[PATCH] RISC-V: Teach liveness computation loop invariant shift amount[Dynamic LMUL]

Juzhe-Zhong Thu, 04 Jan 2024 17:54:04 -0800

1). We not only have vashl_optab,vashr_optab,vlshr_optab which vectorize shift 
with vector shift amount,
that is, vectorization of 'a[i] >> x[i]', the shift amount is loop variant.
2). But also, we have ashl_optab, ashr_optab, lshr_optab which can vectorize 
shift with scalar shift amount,
that is, vectorization of 'a[i] >> x', the shift amount is loop invariant.

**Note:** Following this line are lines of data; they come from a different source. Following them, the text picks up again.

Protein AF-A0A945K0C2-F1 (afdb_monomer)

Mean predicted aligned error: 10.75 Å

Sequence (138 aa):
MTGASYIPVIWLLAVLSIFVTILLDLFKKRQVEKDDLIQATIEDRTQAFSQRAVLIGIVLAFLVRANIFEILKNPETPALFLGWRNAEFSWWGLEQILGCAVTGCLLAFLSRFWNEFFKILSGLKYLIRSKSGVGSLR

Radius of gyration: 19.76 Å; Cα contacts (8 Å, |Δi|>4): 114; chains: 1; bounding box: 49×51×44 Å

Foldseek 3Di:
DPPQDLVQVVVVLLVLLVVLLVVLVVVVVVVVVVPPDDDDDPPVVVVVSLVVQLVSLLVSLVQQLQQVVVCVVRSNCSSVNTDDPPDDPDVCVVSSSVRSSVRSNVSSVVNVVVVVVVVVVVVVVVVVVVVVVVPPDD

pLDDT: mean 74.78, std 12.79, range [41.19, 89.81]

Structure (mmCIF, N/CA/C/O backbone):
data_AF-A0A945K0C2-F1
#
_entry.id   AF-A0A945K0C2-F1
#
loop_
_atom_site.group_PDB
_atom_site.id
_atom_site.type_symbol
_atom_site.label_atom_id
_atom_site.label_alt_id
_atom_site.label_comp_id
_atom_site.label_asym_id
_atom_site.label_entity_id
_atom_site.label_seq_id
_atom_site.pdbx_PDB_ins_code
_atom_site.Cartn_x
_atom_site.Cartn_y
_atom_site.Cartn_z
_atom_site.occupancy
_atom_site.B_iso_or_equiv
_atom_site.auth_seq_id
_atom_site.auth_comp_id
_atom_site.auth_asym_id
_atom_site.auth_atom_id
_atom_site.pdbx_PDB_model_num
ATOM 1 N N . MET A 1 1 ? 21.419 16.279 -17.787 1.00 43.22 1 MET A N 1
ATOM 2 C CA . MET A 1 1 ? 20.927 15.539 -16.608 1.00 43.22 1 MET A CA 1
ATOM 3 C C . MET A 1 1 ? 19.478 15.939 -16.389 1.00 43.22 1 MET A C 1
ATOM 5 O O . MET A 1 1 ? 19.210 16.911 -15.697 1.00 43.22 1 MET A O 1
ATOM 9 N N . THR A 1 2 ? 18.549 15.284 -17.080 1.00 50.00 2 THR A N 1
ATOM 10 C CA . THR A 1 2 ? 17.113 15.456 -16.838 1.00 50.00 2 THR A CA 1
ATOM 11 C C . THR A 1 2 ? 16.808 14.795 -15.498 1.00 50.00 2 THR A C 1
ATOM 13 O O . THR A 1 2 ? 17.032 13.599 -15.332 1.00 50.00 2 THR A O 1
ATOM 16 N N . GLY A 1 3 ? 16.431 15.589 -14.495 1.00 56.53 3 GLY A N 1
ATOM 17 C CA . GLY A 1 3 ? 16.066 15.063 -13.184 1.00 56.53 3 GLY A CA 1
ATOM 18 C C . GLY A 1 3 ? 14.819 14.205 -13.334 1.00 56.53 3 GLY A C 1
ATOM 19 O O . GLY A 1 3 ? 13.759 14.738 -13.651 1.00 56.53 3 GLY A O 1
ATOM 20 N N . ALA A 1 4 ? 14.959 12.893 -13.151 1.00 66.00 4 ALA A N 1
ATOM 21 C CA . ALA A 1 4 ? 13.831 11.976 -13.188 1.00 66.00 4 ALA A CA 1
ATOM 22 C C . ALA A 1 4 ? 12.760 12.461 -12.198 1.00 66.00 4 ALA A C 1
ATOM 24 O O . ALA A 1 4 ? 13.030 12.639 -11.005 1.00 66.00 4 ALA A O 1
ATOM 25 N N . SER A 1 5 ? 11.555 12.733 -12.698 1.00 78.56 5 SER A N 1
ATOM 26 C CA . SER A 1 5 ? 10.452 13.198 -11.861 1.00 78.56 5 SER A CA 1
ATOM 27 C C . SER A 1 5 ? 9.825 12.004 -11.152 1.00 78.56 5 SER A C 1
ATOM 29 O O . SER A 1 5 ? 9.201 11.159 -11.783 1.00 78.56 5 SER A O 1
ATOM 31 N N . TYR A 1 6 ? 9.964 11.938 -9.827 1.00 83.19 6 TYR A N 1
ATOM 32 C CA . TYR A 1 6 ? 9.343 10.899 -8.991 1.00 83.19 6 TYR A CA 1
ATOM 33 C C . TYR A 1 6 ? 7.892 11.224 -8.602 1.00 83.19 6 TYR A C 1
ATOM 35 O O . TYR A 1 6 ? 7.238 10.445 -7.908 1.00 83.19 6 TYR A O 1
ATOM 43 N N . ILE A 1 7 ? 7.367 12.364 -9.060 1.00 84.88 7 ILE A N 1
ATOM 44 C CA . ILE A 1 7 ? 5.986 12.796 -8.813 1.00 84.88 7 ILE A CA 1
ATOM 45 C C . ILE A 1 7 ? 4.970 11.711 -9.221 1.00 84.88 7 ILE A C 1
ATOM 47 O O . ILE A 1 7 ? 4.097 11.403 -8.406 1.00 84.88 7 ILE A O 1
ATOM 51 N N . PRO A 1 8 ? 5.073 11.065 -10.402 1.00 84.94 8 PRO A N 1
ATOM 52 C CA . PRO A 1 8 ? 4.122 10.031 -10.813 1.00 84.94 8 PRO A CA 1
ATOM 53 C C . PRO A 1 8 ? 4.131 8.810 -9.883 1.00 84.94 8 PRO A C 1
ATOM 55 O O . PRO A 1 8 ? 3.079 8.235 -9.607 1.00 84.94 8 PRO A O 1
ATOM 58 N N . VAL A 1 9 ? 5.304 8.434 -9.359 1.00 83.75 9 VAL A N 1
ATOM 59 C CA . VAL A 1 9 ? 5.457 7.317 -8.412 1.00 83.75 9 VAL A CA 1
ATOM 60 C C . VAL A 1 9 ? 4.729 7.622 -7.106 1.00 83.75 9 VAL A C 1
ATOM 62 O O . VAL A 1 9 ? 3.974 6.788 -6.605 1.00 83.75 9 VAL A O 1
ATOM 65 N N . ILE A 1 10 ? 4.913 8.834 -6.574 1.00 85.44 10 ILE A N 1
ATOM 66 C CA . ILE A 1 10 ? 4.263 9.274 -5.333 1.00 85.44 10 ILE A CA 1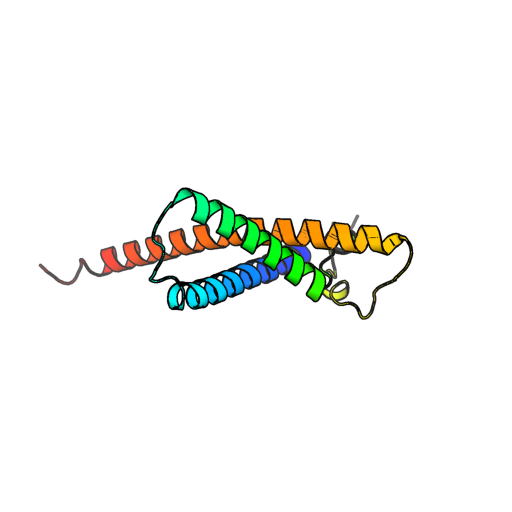
ATOM 67 C C . ILE A 1 10 ? 2.741 9.263 -5.498 1.00 85.44 10 ILE A C 1
ATOM 69 O O . ILE A 1 10 ? 2.038 8.739 -4.635 1.00 85.44 10 ILE A O 1
ATOM 73 N N . TRP A 1 11 ? 2.232 9.782 -6.618 1.00 87.75 11 TRP A N 1
ATOM 74 C CA . TRP A 1 11 ? 0.800 9.763 -6.926 1.00 87.75 11 TRP A CA 1
ATOM 75 C C . TRP A 1 11 ? 0.237 8.343 -6.973 1.00 87.75 11 TRP A C 1
ATOM 77 O O . TRP A 1 11 ? -0.797 8.066 -6.367 1.00 87.75 11 TRP A O 1
ATOM 87 N N . LEU A 1 12 ? 0.934 7.427 -7.641 1.00 85.75 12 LEU A N 1
ATOM 88 C CA . LEU A 1 12 ? 0.516 6.034 -7.761 1.00 85.75 12 LEU A CA 1
ATOM 89 C C . LEU A 1 12 ? 0.477 5.327 -6.397 1.00 85.75 12 LEU A C 1
ATOM 91 O O . LEU A 1 12 ? -0.514 4.671 -6.070 1.00 85.75 12 LEU A O 1
ATOM 95 N N . LEU A 1 13 ? 1.502 5.517 -5.561 1.00 84.94 13 LEU A N 1
ATOM 96 C CA . LEU A 1 13 ? 1.539 4.967 -4.202 1.00 84.94 13 LEU A CA 1
ATOM 97 C C . LEU A 1 13 ? 0.465 5.582 -3.294 1.00 84.94 13 LEU A C 1
ATOM 99 O O . LEU A 1 13 ? -0.147 4.872 -2.492 1.00 84.94 13 LEU A O 1
ATOM 103 N N . ALA A 1 14 ? 0.192 6.881 -3.429 1.00 84.94 14 ALA A N 1
ATOM 104 C CA . ALA A 1 14 ? -0.874 7.553 -2.691 1.00 84.94 14 ALA A CA 1
ATOM 105 C C . ALA A 1 14 ? -2.250 6.972 -3.050 1.00 84.94 14 ALA A C 1
ATOM 107 O O . ALA A 1 14 ? -3.005 6.587 -2.161 1.00 84.94 14 ALA A O 1
ATOM 108 N N . VAL A 1 15 ? -2.553 6.820 -4.343 1.00 87.81 15 VAL A N 1
ATOM 109 C CA . VAL A 1 15 ? -3.829 6.246 -4.803 1.00 87.81 15 VAL A CA 1
ATOM 110 C C . VAL A 1 15 ? -3.986 4.798 -4.336 1.00 87.81 15 VAL A C 1
ATOM 112 O O . VAL A 1 15 ? -5.023 4.446 -3.771 1.00 87.81 15 VAL A O 1
ATOM 115 N N . LEU A 1 16 ? -2.954 3.965 -4.506 1.00 84.62 16 LEU A N 1
ATOM 116 C CA . LEU A 1 16 ? -2.994 2.567 -4.068 1.00 84.62 16 LEU A CA 1
ATOM 117 C C . LEU A 1 16 ? -3.169 2.445 -2.549 1.00 84.62 16 LEU A C 1
ATOM 119 O O . LEU A 1 16 ? -3.936 1.605 -2.084 1.00 84.62 16 LEU A O 1
ATOM 123 N N . SER A 1 17 ? -2.504 3.293 -1.764 1.00 83.94 17 SER A N 1
ATOM 124 C CA . SER A 1 17 ? -2.607 3.242 -0.300 1.00 83.94 17 SER A CA 1
ATOM 125 C C . SER A 1 17 ? -3.963 3.727 0.211 1.00 83.94 17 SER A C 1
ATOM 127 O O . SER A 1 17 ? -4.495 3.136 1.150 1.00 83.94 17 SER A O 1
ATOM 129 N N . ILE A 1 18 ? -4.576 4.725 -0.434 1.00 85.69 18 ILE A N 1
ATOM 130 C CA . ILE A 1 18 ? -5.967 5.116 -0.161 1.00 85.69 18 ILE A CA 1
ATOM 131 C C . ILE A 1 18 ? -6.915 3.953 -0.475 1.00 85.69 18 ILE A C 1
ATOM 133 O O . ILE A 1 18 ? -7.824 3.670 0.305 1.00 85.69 18 ILE A O 1
ATOM 137 N N . PHE A 1 19 ? -6.688 3.236 -1.577 1.00 84.38 19 PHE A N 1
ATOM 138 C CA . PHE A 1 19 ? -7.502 2.076 -1.932 1.00 84.38 19 PHE A CA 1
ATOM 139 C C . PHE A 1 19 ? -7.402 0.952 -0.887 1.00 84.38 19 PHE A C 1
ATOM 141 O O . PHE A 1 19 ? -8.425 0.391 -0.495 1.00 84.38 19 PHE A O 1
ATOM 148 N N . VAL A 1 20 ? -6.200 0.677 -0.357 1.00 82.06 20 VAL A N 1
ATOM 149 C CA . VAL A 1 20 ? -6.006 -0.247 0.780 1.00 82.06 20 VAL A CA 1
ATOM 150 C C . VAL A 1 20 ? -6.813 0.199 1.999 1.00 82.06 20 VAL A C 1
ATOM 152 O O . VAL A 1 20 ? -7.471 -0.629 2.627 1.00 82.06 20 VAL A O 1
ATOM 155 N N . THR A 1 21 ? -6.817 1.497 2.313 1.00 82.62 21 THR A N 1
ATOM 156 C CA . THR A 1 21 ? -7.608 2.052 3.421 1.00 82.62 21 THR A CA 1
ATOM 157 C C . THR A 1 21 ? -9.105 1.806 3.239 1.00 82.62 21 THR A C 1
ATOM 159 O O . THR A 1 21 ? -9.760 1.316 4.156 1.00 82.62 21 THR A O 1
ATOM 162 N N . ILE A 1 22 ? -9.642 2.068 2.043 1.00 83.06 22 ILE A N 1
ATOM 163 C CA . ILE A 1 22 ? -11.059 1.831 1.729 1.00 83.06 22 ILE A CA 1
ATOM 164 C C . ILE A 1 22 ? -11.402 0.344 1.870 1.00 83.06 22 ILE A C 1
ATOM 166 O O . ILE A 1 22 ? -12.419 -0.001 2.472 1.00 83.06 22 ILE A O 1
ATOM 170 N N . LEU A 1 23 ? -10.550 -0.547 1.354 1.00 80.44 23 LEU A N 1
ATOM 171 C CA . LEU A 1 23 ? -10.744 -1.990 1.500 1.00 80.44 23 LEU A CA 1
ATOM 172 C C . LEU A 1 23 ? -10.756 -2.403 2.973 1.00 80.44 23 LEU A C 1
ATOM 174 O O . LEU A 1 23 ? -11.656 -3.131 3.392 1.00 80.44 23 LEU A O 1
ATOM 178 N N . LEU A 1 24 ? -9.804 -1.918 3.772 1.00 79.88 24 LEU A N 1
ATOM 179 C CA . LEU A 1 24 ? -9.748 -2.197 5.206 1.00 79.88 24 LEU A CA 1
ATOM 180 C C . LEU A 1 24 ? -11.015 -1.744 5.934 1.00 79.88 24 LEU A C 1
ATOM 182 O O . LEU A 1 24 ? -11.542 -2.499 6.752 1.00 79.88 24 LEU A O 1
ATOM 186 N N . ASP A 1 25 ? -11.535 -0.563 5.609 1.00 79.38 25 ASP A N 1
ATOM 187 C CA . ASP A 1 25 ? -12.775 -0.053 6.194 1.00 79.38 25 ASP A CA 1
ATOM 188 C C . ASP A 1 25 ? -14.000 -0.887 5.794 1.00 79.38 25 ASP A C 1
ATOM 190 O O . ASP A 1 25 ? -14.869 -1.150 6.631 1.00 79.38 25 ASP A O 1
ATOM 194 N N . LEU A 1 26 ? -14.065 -1.366 4.547 1.00 79.12 26 LEU A N 1
ATOM 195 C CA . LEU A 1 26 ? -15.120 -2.277 4.091 1.00 79.12 26 LEU A CA 1
ATOM 196 C C . LEU A 1 26 ? -15.059 -3.627 4.817 1.00 79.12 26 LEU A C 1
ATOM 198 O O . LEU A 1 26 ? -16.081 -4.112 5.308 1.00 79.12 26 LEU A O 1
ATOM 202 N N . PHE A 1 27 ? -13.867 -4.217 4.942 1.00 72.81 27 PHE A N 1
ATOM 203 C CA . PHE A 1 27 ? -13.680 -5.464 5.687 1.00 72.81 27 PHE A CA 1
ATOM 204 C C . PHE A 1 27 ? -13.996 -5.292 7.174 1.00 72.81 27 PHE A C 1
ATOM 206 O O . PHE A 1 27 ? -14.605 -6.180 7.771 1.00 72.81 27 PHE A O 1
ATOM 213 N N . LYS A 1 28 ? -13.646 -4.143 7.765 1.00 69.25 28 LYS A N 1
ATOM 214 C CA . LYS A 1 28 ? -13.970 -3.815 9.156 1.00 69.25 28 LYS A CA 1
ATOM 215 C C . LYS A 1 28 ? -15.479 -3.739 9.377 1.00 69.25 28 LYS A C 1
ATOM 217 O O . LYS A 1 28 ? -15.969 -4.373 10.304 1.00 69.25 28 LYS A O 1
ATOM 222 N N . LYS A 1 29 ? -16.227 -3.032 8.519 1.00 65.38 29 LYS A N 1
ATOM 223 C CA . LYS A 1 29 ? -17.700 -2.966 8.611 1.00 65.38 29 LYS A CA 1
ATOM 224 C C . LYS A 1 29 ? -18.340 -4.352 8.529 1.00 65.38 29 LYS A C 1
ATOM 226 O O . LYS A 1 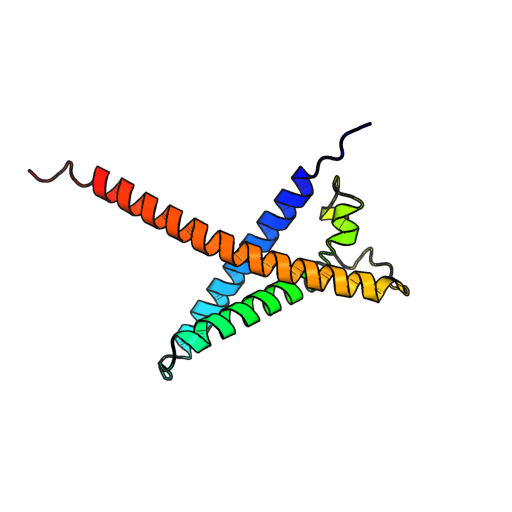29 ? -19.227 -4.654 9.316 1.00 65.38 29 LYS A O 1
ATOM 231 N N . ARG A 1 30 ? -17.831 -5.214 7.643 1.00 63.31 30 ARG A N 1
ATOM 232 C CA . ARG A 1 30 ? -18.329 -6.587 7.467 1.00 63.31 30 ARG A CA 1
ATOM 233 C C . ARG A 1 30 ? -18.030 -7.514 8.653 1.00 63.31 30 ARG A C 1
ATOM 235 O O . ARG A 1 30 ? -18.739 -8.495 8.844 1.00 63.31 30 ARG A O 1
ATOM 242 N N . GLN A 1 31 ? -16.969 -7.251 9.417 1.00 57.59 31 GLN A N 1
ATOM 243 C CA . GLN A 1 31 ? -16.644 -8.032 10.615 1.00 57.59 31 GLN A CA 1
ATOM 244 C C . GLN A 1 31 ? -17.381 -7.563 11.862 1.00 57.59 31 GLN A C 1
ATOM 246 O O . GLN A 1 31 ? -17.767 -8.397 12.667 1.00 57.59 31 GLN A O 1
ATOM 251 N N . VAL A 1 32 ? -17.631 -6.259 12.001 1.00 57.12 32 VAL A N 1
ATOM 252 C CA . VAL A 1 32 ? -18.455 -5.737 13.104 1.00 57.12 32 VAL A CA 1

For the 2) case, we don't need to allocate a vector register group for shift 
amount.

So consider this following case:

void
f (int *restrict a, int *restrict b, int *restrict c, int *restrict d, int x,
   int n)
{
  for (int i = 0; i < n; i++)
    {
      int tmp = b[i] >> x;
      int tmp2 = tmp * b[i];
      c[i] = tmp2 * b[i];
      d[i] = tmp * tmp2 * b[i] >> x;
    }
}

Before this patch, we choose LMUL = 4, now after this patch, we can choose LMUL 
= 8:

f:
        ble     a5,zero,.L5
.L3:
        vsetvli a0,a5,e32,m8,ta,ma
        slli    a6,a0,2
        vle32.v v16,0(a1)
        vsra.vx v24,v16,a4
        vmul.vv v8,v24,v16
        vmul.vv v0,v8,v16
        vse32.v v0,0(a2)
        vmul.vv v8,v8,v24
        vmul.vv v8,v8,v16
        vsra.vx v8,v8,a4
        vse32.v v8,0(a3)
        add     a1,a1,a6
        add     a2,a2,a6
        add     a3,a3,a6
        sub     a5,a5,a0
        bne     a5,zero,.L3
.L5:
        ret

Tested on both RV32/RV64 no regression.  Ok for trunk ?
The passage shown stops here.